The amount of data from global biomedical research is massive and growing fast. Big Data should probably be re-named “Bigger Data.” The National Center for Biotechnology Information reported recently that the increased data from genomics sequencing research alone, which doubles every seven months, is equivalent to or greater than data generated by astronomy, YouTube, and Twitter. New research starts with surveying historical studies, which becomes ever-more daunting when the data is in firestorm growth mode. Privacy concerns with biomedical data compound the issue.

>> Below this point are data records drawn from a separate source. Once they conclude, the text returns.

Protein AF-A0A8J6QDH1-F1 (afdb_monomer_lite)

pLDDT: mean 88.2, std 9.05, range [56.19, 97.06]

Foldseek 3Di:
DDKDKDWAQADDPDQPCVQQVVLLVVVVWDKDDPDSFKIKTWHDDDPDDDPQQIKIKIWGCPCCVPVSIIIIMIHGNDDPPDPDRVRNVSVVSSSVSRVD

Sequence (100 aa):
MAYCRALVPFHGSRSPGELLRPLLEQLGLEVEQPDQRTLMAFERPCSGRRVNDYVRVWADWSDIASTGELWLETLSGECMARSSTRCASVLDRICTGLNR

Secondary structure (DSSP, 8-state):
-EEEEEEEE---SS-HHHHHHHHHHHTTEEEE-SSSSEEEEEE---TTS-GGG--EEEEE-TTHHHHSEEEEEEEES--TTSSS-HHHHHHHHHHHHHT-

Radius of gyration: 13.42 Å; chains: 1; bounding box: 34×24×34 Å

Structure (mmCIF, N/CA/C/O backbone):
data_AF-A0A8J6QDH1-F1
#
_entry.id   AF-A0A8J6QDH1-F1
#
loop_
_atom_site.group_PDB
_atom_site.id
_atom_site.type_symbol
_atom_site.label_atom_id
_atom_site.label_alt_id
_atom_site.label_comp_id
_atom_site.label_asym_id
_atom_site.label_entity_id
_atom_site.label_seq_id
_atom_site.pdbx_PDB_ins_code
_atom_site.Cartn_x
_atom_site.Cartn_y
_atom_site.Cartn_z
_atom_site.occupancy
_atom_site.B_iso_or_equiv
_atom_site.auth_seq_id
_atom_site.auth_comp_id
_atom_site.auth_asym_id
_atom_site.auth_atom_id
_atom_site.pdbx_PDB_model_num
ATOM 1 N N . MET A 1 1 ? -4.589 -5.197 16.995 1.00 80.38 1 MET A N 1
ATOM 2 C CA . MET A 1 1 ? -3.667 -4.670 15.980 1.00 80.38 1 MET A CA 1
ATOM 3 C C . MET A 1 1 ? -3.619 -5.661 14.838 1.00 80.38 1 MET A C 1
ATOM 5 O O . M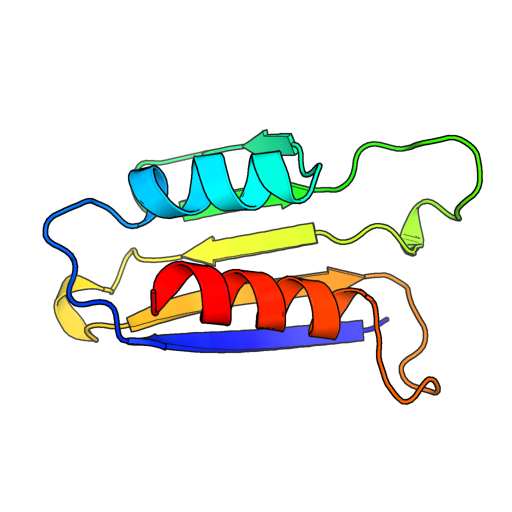ET A 1 1 ? -3.357 -6.835 15.081 1.00 80.38 1 MET A O 1
ATOM 9 N N . ALA A 1 2 ? -3.932 -5.197 13.636 1.00 84.62 2 ALA A N 1
ATOM 10 C CA . ALA A 1 2 ? -3.876 -5.959 12.403 1.00 84.62 2 ALA A CA 1
ATOM 11 C C . ALA A 1 2 ? -2.674 -5.481 11.586 1.00 84.62 2 ALA A C 1
ATOM 13 O O . ALA A 1 2 ? -2.488 -4.275 11.414 1.00 84.62 2 ALA A O 1
ATOM 14 N N . TYR A 1 3 ? -1.877 -6.430 11.107 1.00 90.88 3 TYR A N 1
ATOM 15 C CA . TYR A 1 3 ? -0.711 -6.195 10.265 1.00 90.88 3 TYR A CA 1
ATOM 16 C C . TYR A 1 3 ? -0.774 -7.164 9.088 1.00 90.88 3 TYR A C 1
ATOM 18 O O . TYR A 1 3 ? -0.982 -8.364 9.285 1.00 90.88 3 TYR A O 1
ATOM 26 N N . CYS A 1 4 ? -0.636 -6.634 7.880 1.00 91.94 4 CYS A N 1
ATOM 27 C CA . CYS A 1 4 ? -0.753 -7.382 6.639 1.00 91.94 4 CYS A CA 1
ATOM 28 C C . CYS A 1 4 ? 0.439 -7.004 5.753 1.00 91.94 4 CYS A C 1
ATOM 30 O O . CYS A 1 4 ? 0.743 -5.818 5.629 1.00 91.94 4 CYS A O 1
ATOM 32 N N . ARG A 1 5 ? 1.092 -7.991 5.131 1.00 94.50 5 ARG A N 1
ATOM 33 C CA . ARG A 1 5 ? 2.240 -7.780 4.235 1.00 94.50 5 ARG A CA 1
ATOM 34 C C . ARG A 1 5 ? 2.057 -8.509 2.909 1.00 94.50 5 ARG A C 1
ATOM 36 O O . ARG A 1 5 ? 1.461 -9.587 2.896 1.00 94.50 5 ARG A O 1
ATOM 43 N N . ALA A 1 6 ? 2.606 -7.958 1.834 1.00 94.44 6 ALA A N 1
ATOM 44 C CA . ALA A 1 6 ? 2.668 -8.601 0.528 1.00 94.44 6 ALA A CA 1
ATOM 45 C C . ALA A 1 6 ? 3.982 -8.269 -0.189 1.00 94.44 6 ALA A C 1
ATOM 47 O O . ALA A 1 6 ? 4.482 -7.150 -0.097 1.00 94.44 6 ALA A O 1
ATOM 48 N N . LEU A 1 7 ? 4.494 -9.252 -0.927 1.00 94.44 7 LEU A N 1
ATOM 49 C CA . LEU A 1 7 ? 5.506 -9.057 -1.959 1.00 94.44 7 LEU A CA 1
ATOM 50 C C . LEU A 1 7 ? 4.771 -9.034 -3.295 1.00 94.44 7 LEU A C 1
ATOM 52 O O . LEU A 1 7 ? 4.045 -9.978 -3.616 1.00 94.44 7 LEU A O 1
ATOM 56 N N . VAL A 1 8 ? 4.893 -7.934 -4.031 1.00 92.94 8 VAL A N 1
ATOM 57 C CA . VAL A 1 8 ? 4.205 -7.735 -5.308 1.00 92.94 8 VAL A CA 1
ATOM 58 C C . VAL A 1 8 ? 5.245 -7.751 -6.422 1.00 92.94 8 VAL A C 1
ATOM 60 O O . VAL A 1 8 ? 6.065 -6.831 -6.474 1.00 92.94 8 VAL A O 1
ATOM 63 N N . PRO A 1 9 ? 5.230 -8.754 -7.318 1.00 92.19 9 PRO A N 1
ATOM 64 C CA . PRO A 1 9 ? 6.071 -8.739 -8.507 1.00 92.19 9 PRO A CA 1
ATOM 65 C C . PRO A 1 9 ? 5.807 -7.472 -9.313 1.00 92.19 9 PRO A C 1
ATOM 67 O O . PRO A 1 9 ? 4.654 -7.112 -9.560 1.00 92.19 9 PRO A O 1
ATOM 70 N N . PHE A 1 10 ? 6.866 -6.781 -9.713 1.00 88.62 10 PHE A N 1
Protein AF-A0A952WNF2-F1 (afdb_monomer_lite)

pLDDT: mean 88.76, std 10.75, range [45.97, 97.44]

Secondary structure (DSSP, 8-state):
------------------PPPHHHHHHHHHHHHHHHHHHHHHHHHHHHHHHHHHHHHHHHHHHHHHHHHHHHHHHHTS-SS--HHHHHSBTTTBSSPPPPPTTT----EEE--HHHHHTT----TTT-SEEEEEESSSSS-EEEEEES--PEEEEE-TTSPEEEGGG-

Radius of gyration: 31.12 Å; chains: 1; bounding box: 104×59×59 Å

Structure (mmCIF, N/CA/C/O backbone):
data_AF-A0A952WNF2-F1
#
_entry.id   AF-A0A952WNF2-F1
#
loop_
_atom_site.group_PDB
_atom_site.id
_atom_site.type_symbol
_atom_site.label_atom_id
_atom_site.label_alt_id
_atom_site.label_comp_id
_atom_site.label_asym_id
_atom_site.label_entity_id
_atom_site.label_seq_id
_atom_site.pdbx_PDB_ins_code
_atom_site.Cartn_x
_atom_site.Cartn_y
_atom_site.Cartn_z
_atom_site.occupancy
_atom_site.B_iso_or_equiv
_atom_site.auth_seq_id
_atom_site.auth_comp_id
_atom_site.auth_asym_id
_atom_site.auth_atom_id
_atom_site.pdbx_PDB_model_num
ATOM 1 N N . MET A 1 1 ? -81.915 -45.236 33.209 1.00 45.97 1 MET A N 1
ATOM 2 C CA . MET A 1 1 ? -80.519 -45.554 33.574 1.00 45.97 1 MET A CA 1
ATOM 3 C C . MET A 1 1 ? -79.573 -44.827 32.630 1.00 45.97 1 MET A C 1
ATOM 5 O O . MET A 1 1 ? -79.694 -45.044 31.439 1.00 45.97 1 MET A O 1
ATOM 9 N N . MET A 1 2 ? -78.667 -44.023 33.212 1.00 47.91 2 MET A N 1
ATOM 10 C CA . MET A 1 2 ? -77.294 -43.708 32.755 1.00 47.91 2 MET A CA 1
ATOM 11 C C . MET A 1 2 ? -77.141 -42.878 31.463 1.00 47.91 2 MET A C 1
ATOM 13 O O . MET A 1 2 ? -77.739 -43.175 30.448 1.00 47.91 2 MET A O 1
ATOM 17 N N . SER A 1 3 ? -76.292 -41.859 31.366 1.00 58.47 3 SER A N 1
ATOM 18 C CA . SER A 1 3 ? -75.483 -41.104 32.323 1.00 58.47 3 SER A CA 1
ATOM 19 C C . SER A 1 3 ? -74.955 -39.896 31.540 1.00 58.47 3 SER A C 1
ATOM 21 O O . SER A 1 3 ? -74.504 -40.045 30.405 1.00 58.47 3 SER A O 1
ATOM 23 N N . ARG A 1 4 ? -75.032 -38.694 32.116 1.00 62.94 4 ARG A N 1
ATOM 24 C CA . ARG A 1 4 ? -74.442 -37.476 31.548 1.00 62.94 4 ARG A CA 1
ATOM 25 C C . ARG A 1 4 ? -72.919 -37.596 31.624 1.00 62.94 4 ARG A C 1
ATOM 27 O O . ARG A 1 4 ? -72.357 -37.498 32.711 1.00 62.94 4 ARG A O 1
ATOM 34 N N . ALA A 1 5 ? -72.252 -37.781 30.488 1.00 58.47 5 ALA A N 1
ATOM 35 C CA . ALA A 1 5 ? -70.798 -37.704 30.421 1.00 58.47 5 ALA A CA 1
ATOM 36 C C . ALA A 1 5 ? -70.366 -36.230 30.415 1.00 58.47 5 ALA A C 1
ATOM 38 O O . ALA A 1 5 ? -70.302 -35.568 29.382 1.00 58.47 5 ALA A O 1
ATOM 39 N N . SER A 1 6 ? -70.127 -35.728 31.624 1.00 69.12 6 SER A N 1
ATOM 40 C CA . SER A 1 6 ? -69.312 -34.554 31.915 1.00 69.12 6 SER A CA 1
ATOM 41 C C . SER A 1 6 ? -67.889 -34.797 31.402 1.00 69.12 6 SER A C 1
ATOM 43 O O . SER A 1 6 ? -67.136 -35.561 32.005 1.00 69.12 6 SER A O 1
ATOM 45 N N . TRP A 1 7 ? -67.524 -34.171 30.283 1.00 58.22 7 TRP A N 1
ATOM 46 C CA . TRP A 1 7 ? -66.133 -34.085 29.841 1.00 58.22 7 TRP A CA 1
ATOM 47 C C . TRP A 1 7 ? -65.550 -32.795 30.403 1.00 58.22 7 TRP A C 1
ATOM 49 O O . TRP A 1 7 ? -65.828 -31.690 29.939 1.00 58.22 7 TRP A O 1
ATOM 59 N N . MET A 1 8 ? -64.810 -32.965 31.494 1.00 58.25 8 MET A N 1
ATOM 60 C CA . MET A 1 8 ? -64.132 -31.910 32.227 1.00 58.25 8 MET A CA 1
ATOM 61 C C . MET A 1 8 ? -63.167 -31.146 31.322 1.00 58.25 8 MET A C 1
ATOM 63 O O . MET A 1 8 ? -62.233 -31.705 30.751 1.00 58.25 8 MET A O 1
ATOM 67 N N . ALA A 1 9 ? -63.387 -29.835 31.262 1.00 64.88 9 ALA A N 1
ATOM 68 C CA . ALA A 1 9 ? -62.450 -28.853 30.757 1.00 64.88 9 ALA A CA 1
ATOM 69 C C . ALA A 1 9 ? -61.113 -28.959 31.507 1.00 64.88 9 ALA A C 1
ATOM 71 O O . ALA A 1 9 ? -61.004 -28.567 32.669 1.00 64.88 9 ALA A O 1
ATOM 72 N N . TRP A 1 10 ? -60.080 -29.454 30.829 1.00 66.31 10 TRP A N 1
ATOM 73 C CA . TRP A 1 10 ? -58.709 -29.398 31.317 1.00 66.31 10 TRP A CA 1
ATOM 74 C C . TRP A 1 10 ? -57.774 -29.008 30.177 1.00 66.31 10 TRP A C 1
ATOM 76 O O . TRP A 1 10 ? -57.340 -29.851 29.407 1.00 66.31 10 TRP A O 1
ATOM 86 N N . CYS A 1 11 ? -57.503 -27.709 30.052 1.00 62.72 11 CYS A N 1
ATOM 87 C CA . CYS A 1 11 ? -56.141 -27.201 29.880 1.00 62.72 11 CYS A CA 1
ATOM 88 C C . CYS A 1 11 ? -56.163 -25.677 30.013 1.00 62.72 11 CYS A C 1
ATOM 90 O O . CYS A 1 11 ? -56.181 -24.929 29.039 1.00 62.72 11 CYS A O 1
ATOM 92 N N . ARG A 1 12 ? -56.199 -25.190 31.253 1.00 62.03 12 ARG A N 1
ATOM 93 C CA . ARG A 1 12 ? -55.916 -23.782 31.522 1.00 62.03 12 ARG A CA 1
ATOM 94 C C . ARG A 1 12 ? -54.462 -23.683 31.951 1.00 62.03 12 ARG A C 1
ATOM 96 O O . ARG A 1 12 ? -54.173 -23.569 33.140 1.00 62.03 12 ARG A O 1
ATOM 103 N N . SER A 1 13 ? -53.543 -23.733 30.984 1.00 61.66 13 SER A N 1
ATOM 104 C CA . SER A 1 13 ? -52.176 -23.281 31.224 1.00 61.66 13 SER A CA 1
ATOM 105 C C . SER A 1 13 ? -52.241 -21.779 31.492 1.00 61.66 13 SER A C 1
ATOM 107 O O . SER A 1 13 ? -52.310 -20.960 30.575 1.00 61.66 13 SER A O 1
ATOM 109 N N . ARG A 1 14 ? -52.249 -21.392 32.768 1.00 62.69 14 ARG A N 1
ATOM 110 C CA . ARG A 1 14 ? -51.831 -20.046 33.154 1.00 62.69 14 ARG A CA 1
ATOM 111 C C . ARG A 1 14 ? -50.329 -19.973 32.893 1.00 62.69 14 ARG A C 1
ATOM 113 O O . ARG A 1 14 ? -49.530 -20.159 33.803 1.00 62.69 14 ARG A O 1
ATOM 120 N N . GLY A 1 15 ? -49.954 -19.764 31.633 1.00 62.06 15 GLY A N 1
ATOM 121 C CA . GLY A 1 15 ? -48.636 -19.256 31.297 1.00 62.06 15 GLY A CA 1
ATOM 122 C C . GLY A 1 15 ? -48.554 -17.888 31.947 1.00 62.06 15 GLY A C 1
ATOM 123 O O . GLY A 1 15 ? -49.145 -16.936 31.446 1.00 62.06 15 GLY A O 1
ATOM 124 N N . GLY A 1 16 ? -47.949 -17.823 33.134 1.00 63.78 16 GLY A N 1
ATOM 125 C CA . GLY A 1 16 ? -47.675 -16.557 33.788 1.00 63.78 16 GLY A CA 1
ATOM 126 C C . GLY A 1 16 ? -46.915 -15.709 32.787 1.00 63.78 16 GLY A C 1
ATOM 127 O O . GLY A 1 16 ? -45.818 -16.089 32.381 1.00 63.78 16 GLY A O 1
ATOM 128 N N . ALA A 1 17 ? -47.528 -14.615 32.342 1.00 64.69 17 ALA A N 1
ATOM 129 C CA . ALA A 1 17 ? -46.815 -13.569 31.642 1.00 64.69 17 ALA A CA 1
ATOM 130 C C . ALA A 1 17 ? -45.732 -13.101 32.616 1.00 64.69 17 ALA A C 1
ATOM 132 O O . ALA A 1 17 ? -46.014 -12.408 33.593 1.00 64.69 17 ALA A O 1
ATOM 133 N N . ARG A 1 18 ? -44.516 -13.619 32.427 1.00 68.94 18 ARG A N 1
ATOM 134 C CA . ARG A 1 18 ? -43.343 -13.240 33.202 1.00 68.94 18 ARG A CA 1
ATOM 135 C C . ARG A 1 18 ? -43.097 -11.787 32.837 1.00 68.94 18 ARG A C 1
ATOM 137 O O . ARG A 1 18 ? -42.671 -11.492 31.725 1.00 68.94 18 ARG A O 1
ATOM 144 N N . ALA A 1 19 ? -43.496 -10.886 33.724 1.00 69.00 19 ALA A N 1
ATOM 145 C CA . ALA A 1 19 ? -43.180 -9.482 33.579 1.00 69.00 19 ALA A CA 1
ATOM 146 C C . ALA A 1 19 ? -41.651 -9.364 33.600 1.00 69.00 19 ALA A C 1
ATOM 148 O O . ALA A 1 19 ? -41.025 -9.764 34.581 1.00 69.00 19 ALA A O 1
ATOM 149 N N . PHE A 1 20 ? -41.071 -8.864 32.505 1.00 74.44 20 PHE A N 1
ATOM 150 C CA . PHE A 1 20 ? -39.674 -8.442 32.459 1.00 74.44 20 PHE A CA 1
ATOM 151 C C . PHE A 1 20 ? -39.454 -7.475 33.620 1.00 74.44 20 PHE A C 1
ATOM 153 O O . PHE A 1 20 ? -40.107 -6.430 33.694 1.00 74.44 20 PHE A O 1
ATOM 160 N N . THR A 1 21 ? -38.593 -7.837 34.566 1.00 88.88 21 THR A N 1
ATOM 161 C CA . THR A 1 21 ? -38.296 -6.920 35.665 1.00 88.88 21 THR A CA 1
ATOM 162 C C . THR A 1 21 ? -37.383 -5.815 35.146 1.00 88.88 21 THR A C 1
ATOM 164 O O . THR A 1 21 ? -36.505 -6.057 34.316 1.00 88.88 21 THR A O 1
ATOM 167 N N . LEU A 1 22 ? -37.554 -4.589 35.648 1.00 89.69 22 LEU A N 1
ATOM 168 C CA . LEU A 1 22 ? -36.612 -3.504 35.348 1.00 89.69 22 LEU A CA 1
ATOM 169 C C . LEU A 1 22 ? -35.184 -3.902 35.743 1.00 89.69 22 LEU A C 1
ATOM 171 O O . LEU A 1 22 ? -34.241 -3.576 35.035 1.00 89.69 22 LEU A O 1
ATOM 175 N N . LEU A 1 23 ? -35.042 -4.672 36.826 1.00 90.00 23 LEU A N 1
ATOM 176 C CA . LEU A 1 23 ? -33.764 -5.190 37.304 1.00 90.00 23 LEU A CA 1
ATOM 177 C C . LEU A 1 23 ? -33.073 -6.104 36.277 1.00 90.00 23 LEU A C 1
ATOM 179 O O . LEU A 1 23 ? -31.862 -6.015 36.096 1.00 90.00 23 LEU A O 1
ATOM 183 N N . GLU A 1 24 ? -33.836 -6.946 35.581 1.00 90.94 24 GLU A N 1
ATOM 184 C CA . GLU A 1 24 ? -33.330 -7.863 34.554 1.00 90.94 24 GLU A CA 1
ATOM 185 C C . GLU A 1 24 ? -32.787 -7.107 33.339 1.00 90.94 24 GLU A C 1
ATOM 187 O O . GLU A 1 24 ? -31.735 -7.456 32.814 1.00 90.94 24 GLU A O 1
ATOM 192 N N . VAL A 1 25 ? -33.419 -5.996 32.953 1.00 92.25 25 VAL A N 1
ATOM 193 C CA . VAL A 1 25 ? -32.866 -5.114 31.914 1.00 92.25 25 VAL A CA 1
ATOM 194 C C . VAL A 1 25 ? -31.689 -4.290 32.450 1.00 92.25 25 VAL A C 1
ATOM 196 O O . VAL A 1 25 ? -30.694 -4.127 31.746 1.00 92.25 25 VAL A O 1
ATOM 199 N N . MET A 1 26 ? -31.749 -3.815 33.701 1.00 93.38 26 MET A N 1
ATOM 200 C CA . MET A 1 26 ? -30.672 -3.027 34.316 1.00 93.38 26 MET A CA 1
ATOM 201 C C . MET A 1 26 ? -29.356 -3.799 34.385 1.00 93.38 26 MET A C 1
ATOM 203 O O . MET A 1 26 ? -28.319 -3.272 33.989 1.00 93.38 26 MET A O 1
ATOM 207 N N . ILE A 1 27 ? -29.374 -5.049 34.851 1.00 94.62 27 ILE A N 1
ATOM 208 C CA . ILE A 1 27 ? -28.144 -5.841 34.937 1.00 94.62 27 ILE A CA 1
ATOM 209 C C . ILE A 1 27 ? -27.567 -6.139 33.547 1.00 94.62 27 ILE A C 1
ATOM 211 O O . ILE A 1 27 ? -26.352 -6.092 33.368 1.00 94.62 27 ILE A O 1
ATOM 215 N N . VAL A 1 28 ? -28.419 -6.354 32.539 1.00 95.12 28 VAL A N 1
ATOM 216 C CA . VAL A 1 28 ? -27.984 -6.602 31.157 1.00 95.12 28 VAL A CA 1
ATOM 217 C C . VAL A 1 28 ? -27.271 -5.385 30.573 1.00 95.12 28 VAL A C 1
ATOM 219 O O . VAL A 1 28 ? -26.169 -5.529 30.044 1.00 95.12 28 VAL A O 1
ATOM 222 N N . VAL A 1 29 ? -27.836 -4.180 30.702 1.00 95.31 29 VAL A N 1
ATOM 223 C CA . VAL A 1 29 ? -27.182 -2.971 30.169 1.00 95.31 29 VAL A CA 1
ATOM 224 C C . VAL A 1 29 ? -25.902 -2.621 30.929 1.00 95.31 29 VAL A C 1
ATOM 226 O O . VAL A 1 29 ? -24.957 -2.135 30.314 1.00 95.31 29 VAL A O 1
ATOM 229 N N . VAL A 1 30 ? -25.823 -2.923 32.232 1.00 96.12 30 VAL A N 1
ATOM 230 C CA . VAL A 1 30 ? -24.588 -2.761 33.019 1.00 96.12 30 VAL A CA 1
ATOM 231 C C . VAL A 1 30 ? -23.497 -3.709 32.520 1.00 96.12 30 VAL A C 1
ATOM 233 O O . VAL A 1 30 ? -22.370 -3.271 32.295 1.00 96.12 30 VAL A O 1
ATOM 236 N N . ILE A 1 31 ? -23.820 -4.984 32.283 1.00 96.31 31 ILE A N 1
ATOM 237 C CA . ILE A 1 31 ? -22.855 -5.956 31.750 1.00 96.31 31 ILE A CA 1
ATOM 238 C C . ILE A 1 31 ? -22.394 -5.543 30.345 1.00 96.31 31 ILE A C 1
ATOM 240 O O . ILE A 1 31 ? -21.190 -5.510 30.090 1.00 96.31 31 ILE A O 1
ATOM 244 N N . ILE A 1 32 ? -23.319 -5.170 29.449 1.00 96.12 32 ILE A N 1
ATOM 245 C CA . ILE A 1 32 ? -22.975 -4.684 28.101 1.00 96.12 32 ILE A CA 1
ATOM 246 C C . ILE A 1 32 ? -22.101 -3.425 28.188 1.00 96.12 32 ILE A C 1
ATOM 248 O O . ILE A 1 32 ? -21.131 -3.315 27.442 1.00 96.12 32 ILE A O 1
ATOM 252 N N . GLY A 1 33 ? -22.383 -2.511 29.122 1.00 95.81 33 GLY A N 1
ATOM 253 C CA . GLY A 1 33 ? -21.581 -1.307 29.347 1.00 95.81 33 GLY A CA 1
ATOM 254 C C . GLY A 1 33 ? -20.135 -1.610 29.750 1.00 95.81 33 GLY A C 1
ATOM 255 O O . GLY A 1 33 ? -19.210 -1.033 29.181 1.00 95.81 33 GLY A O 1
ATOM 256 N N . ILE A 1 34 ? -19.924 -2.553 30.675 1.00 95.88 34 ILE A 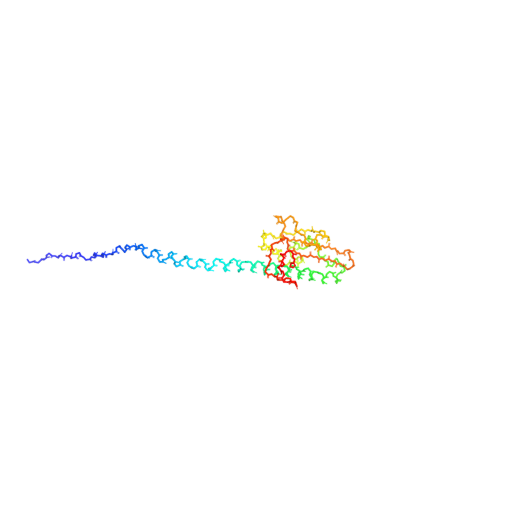N 1
ATOM 257 C CA . ILE A 1 34 ? -18.577 -2.964 31.109 1.00 95.88 34 ILE A CA 1
ATOM 258 C C . ILE A 1 34 ? -17.826 -3.662 29.966 1.00 95.88 34 ILE A C 1
ATOM 260 O O . ILE A 1 34 ? -16.665 -3.343 29.709 1.00 95.88 34 ILE A O 1
ATOM 264 N N . LEU A 1 35 ? -18.483 -4.583 29.251 1.00 95.94 35 LEU A N 1
ATOM 265 C CA . LEU A 1 35 ? -17.869 -5.285 28.119 1.00 95.94 35 LEU A CA 1
ATOM 266 C C . LEU A 1 35 ? -17.488 -4.315 26.995 1.00 95.94 35 LEU A C 1
ATOM 268 O O . LEU A 1 35 ? -16.372 -4.378 26.480 1.00 95.94 35 LEU A O 1
ATOM 272 N N . ALA A 1 36 ? -18.376 -3.382 26.649 1.00 92.56 36 ALA A N 1
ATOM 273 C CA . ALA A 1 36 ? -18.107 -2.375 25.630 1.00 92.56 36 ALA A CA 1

Google Cloud‘s healthcare and biomedical data team recently announced a partnership with the National Institutes of Health to build a global biomedical data ecosystem. Google will work with the STRIDES (Science and Technology Research Infrastructure for Discovery, Experimentation, and Sustainability) initiative to simplify access by appropriate parties to select, NIH-funded datasets. The datasets will be protected with researcher authentication and authorization mechanisms integrated with Google Cloud credentials. To ensure compliance with industry standards for data access, discovery, and cloud computation, Google is working with the Global Alliance for Genomics & Health and the BioCompute Consortium. Google also brings its open source tools to the Big Data table. These tools, which the company continues to develop, will be used to structure and integrate biomedical datasets.
Google’s participation in biomedical data storage, protection, management, and access enhances the data with storage capacity, resources, networks, and tools. The advantages of Google Cloud’s involvement for researchers are readily apparent, but the concept of a single, private company controlling the world’s supply of any resource may raise concerns in some circles. There is knowledge buried within data, however, and increased access to publicly-funded research can lead to wide-ranging advances in medicine and healthcare.